DESCRIPTION OF THE TASK ▸
In the material below, begin at the line that has "ATOM 49 C C . PRO A 1 7 ? -6.422 -7.877 -1", stop after the line that has "ATOM 55 C CA", and transcribe those lines exactly, without pictures.

INFORMATION PROVIDED ▸
--------------------------------

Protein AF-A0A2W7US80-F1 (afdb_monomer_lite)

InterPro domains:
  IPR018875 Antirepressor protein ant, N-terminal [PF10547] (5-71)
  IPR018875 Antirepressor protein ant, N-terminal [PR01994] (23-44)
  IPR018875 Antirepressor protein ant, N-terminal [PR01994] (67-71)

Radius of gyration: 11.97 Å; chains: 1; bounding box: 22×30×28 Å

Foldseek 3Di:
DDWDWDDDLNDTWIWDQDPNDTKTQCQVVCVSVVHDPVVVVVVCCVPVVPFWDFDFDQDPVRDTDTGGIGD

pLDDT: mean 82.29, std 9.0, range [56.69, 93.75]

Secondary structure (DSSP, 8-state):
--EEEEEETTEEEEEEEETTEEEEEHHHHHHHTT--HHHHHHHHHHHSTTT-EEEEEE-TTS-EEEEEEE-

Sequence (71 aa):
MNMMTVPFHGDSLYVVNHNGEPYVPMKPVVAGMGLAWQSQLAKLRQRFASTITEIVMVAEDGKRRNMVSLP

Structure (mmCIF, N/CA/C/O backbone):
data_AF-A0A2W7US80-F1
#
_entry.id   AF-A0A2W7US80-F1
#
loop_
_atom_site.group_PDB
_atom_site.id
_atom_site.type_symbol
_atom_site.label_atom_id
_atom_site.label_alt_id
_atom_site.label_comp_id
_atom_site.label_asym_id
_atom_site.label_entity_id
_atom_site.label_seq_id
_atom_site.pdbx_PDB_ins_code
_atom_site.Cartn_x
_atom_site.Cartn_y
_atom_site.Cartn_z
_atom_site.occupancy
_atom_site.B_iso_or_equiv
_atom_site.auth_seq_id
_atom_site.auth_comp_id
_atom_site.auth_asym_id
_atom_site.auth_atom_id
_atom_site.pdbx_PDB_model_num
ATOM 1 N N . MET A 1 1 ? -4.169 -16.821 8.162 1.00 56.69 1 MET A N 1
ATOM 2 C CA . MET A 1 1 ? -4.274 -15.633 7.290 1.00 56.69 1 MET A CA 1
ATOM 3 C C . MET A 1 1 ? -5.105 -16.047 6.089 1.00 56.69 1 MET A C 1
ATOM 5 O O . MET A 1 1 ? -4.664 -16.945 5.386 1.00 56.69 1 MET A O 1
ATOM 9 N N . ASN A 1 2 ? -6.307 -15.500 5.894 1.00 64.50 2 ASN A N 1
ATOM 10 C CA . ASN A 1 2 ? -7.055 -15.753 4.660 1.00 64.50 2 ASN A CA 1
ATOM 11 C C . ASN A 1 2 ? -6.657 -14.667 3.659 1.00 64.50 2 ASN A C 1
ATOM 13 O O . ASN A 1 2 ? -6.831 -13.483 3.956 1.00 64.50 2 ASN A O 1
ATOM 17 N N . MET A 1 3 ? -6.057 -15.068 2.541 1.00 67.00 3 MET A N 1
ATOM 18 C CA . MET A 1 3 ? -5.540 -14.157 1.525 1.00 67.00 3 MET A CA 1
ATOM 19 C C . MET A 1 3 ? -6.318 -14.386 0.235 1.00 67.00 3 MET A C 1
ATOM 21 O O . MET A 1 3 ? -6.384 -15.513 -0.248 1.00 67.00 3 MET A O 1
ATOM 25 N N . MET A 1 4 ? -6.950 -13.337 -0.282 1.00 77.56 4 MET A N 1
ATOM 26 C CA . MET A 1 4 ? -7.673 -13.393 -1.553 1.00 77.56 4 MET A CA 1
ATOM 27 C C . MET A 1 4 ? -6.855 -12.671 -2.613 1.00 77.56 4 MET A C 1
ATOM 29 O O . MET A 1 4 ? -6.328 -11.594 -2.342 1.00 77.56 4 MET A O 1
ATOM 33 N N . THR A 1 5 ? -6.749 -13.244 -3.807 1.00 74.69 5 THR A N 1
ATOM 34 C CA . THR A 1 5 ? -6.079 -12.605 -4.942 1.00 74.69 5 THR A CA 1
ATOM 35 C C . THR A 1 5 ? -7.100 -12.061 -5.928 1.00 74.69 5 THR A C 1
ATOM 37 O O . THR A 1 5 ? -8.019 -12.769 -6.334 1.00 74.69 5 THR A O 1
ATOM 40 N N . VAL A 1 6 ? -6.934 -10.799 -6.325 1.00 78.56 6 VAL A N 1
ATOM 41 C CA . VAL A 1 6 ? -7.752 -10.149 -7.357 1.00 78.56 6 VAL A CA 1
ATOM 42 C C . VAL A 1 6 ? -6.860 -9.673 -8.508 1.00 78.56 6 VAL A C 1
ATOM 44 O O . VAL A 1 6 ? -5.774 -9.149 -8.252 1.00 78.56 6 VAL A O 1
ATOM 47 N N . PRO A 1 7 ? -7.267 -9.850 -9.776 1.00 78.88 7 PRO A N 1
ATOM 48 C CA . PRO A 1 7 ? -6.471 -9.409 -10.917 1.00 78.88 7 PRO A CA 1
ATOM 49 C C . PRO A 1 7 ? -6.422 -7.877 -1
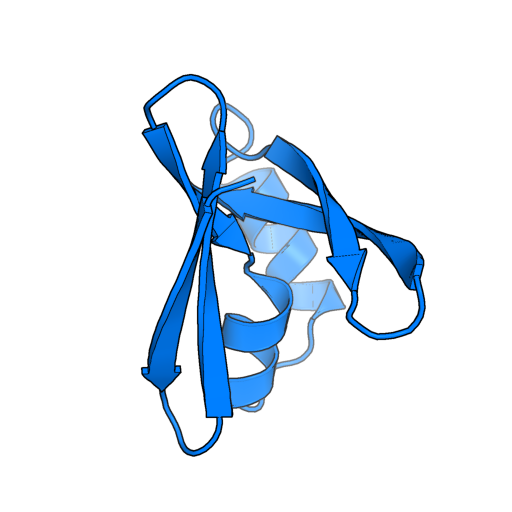0.994 1.00 78.88 7 PRO A C 1
ATOM 51 O O . PRO A 1 7 ? -7.446 -7.205 -10.876 1.00 78.88 7 PRO A O 1
ATOM 54 N N . PHE A 1 8 ? -5.237 -7.319 -11.228 1.00 77.94 8 PHE A N 1
ATOM 55 C CA . PHE A 1 8 ? -5.002 -5.879 -11.309 1.00 77.94 8 PHE A CA 1
ATOM 56 C C . PHE A 1 8 ? -3.806 -5.567 -12.207 1.00 77.94 8 PHE A C 1
ATOM 58 O O . PHE A 1 8 ? -2.679 -5.937 -11.897 1.00 77.94 8 PHE A O 1
ATOM 65 N N . HIS A 1 9 ? -4.038 -4.858 -13.315 1.00 74.69 9 HIS A N 1
ATOM 66 C CA . HIS A 1 9 ? -2.975 -4.402 -14.226 1.00 74.69 9 HIS A CA 1
ATOM 67 C C . HIS A 1 9 ? -1.956 -5.491 -14.633 1.00 74.69 9 HIS A C 1
ATOM 69 O O . HIS A 1 9 ? -0.763 -5.226 -14.743 1.00 74.69 9 HIS A O 1
ATOM 75 N N . GLY A 1 10 ? -2.421 -6.720 -14.877 1.00 67.06 10 GLY A N 1
ATOM 76 C CA . GLY A 1 10 ? -1.551 -7.837 -15.272 1.00 67.06 10 GLY A CA 1
ATOM 77 C C . GLY A 1 10 ? -0.795 -8.506 -14.118 1.00 67.06 10 GLY A C 1
ATOM 78 O O . GLY A 1 10 ? 0.011 -9.394 -14.373 1.00 67.06 10 GLY A O 1
ATOM 79 N N . ASP A 1 11 ? -1.079 -8.121 -12.872 1.00 68.00 11 ASP A N 1
ATOM 80 C CA . ASP A 1 11 ? -0.577 -8.747 -11.649 1.00 68.00 11 ASP A CA 1
ATOM 81 C C . ASP A 1 11 ? -1.748 -9.150 -10.727 1.00 68.00 11 ASP A C 1
ATOM 83 O O . ASP A 1 11 ? -2.916 -8.864 -11.007 1.00 68.00 11 ASP A O 1
ATOM 87 N N . SER A 1 12 ? -1.457 -9.846 -9.632 1.00 72.44 12 SER A N 1
ATOM 88 C CA . SER A 1 12 ? -2.435 -10.217 -8.608 1.00 72.44 12 SER A CA 1
ATOM 89 C C . SER A 1 12 ? -2.274 -9.335 -7.372 1.00 72.44 12 SER A C 1
ATOM 91 O O . SER A 1 12 ? -1.230 -9.335 -6.721 1.00 72.44 12 SER A O 1
ATOM 93 N N . LEU A 1 13 ? -3.323 -8.594 -7.012 1.00 79.12 13 LEU A N 1
ATOM 94 C CA . LEU A 1 13 ? -3.393 -7.916 -5.720 1.00 79.12 13 LEU A CA 1
ATOM 95 C C . LEU A 1 13 ? -3.820 -8.894 -4.649 1.00 79.12 13 LEU A C 1
ATOM 97 O O . LEU A 1 13 ? -4.784 -9.633 -4.814 1.00 79.12 13 LEU A O 1
ATOM 101 N N . TYR A 1 14 ? -3.132 -8.827 -3.522 1.00 79.56 14 TYR A N 1
ATOM 102 C CA . TYR A 1 14 ? -3.456 -9.603 -2.341 1.00 79.56 14 TYR A CA 1
ATOM 103 C C . TYR A 1 14 ? -4.374 -8.779 -1.446 1.00 79.56 14 TYR A C 1
ATOM 105 O O . TYR A 1 14 ? -4.107 -7.612 -1.199 1.00 79.56 14 TYR A O 1
ATOM 113 N N . VAL A 1 15 ? -5.440 -9.374 -0.936 1.00 83.38 15 VAL A N 1
ATOM 114 C CA . VAL A 1 15 ? -6.254 -8.807 0.138 1.00 83.38 15 VAL A CA 1
ATOM 115 C C . VAL A 1 15 ? -6.051 -9.685 1.353 1.00 83.38 15 VAL A C 1
ATOM 117 O O . VAL A 1 15 ? -6.235 -10.902 1.291 1.00 83.38 15 VAL A O 1
ATOM 120 N N . VAL A 1 16 ? -5.649 -9.070 2.455 1.00 82.69 16 VAL A N 1
ATOM 121 C CA . VAL A 1 16 ? -5.338 -9.754 3.701 1.00 82.69 16 VAL A CA 1
ATOM 122 C C . VAL A 1 16 ? -6.361 -9.380 4.744 1.00 82.69 16 VAL A C 1
ATOM 124 O O . VAL A 1 16 ? -6.506 -8.214 5.080 1.00 82.69 16 VAL A O 1
ATOM 127 N N . ASN A 1 17 ? -7.049 -10.378 5.290 1.00 82.69 17 ASN A N 1
ATOM 128 C CA . ASN A 1 17 ? -7.900 -10.144 6.445 1.00 82.69 17 ASN A CA 1
ATOM 129 C C . ASN A 1 17 ? -7.028 -10.027 7.707 1.00 82.69 17 ASN A C 1
ATOM 131 O O . ASN A 1 17 ? -6.343 -10.986 8.081 1.00 82.69 17 ASN A O 1
ATOM 135 N N . HIS A 1 18 ? -7.041 -8.853 8.334 1.00 80.50 18 HIS A N 1
ATOM 136 C CA . HIS A 1 18 ? -6.335 -8.548 9.570 1.00 80.50 18 HIS A CA 1
ATOM 137 C C . HIS A 1 18 ? -7.331 -7.950 10.571 1.00 80.50 18 HIS A C 1
ATOM 139 O O . HIS A 1 18 ? -7.951 -6.929 10.303 1.00 80.50 18 HIS A O 1
ATOM 145 N N . ASN A 1 19 ? -7.503 -8.603 11.726 1.00 80.94 19 ASN A N 1
ATOM 146 C CA . ASN A 1 19 ? -8.475 -8.225 12.765 1.00 80.94 19 ASN A CA 1
ATOM 147 C C . ASN A 1 19 ? -9.947 -8.150 12.302 1.00 80.94 19 ASN A C 1
ATOM 149 O O . ASN A 1 19 ? -10.739 -7.423 12.890 1.00 80.94 19 ASN A O 1
ATOM 153 N N . GLY A 1 20 ? -10.334 -8.924 11.283 1.00 82.25 20 GLY A
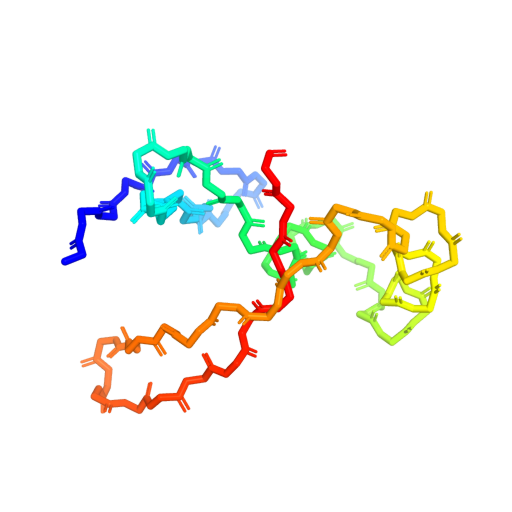 N 1
ATOM 154 C CA . GLY A 1 20 ? -11.700 -8.923 10.747 1.00 82.25 20 GLY A CA 1
ATOM 155 C C . GLY A 1 20 ? -11.933 -7.884 9.650 1.00 82.25 20 GLY A C 1
ATOM 156 O O . GLY A 1 20 ? -12.964 -7.945 8.983 1.00 82.25 20 GLY A O 1
ATOM 157 N N . GLU A 1 21 ? -10.965 -6.999 9.406 1.00 84.56 21 GLU A N 1
ATOM 158 C CA . GLU A 1 21 ? -11.001 -6.012 8.332 1.00 84.56 21 GLU A CA 1
ATOM 159 C C . GLU A 1 21 ? -10.105 -6.453 7.160 1.00 84.56 21 GLU A C 1
ATOM 161 O O . GLU A 1 21 ? -9.015 -7.003 7.367 1.00 84.56 21 GLU A O 1
ATOM 166 N N . PRO A 1 22 ? -10.555 -6.281 5.907 1.00 87.31 22 PRO A N 1
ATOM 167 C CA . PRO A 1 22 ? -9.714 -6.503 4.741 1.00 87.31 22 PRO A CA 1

--------------------------------

EXPECTED ANSWER ▸
ATOM 49 C C . PRO A 1 7 ? -6.422 -7.877 -1
0.994 1.00 78.88 7 PRO A C 1
ATOM 51 O O . PRO A 1 7 ? -7.446 -7.205 -10.876 1.00 78.88 7 PRO A O 1
ATOM 54 N N . PHE A 1 8 ? -5.237 -7.319 -11.228 1.00 77.94 8 PHE A N 1
ATOM 55 C CA . PHE A 1 8 ? -5.002 -5.879 -11.309 1.00 77.94 8 PHE A CA 1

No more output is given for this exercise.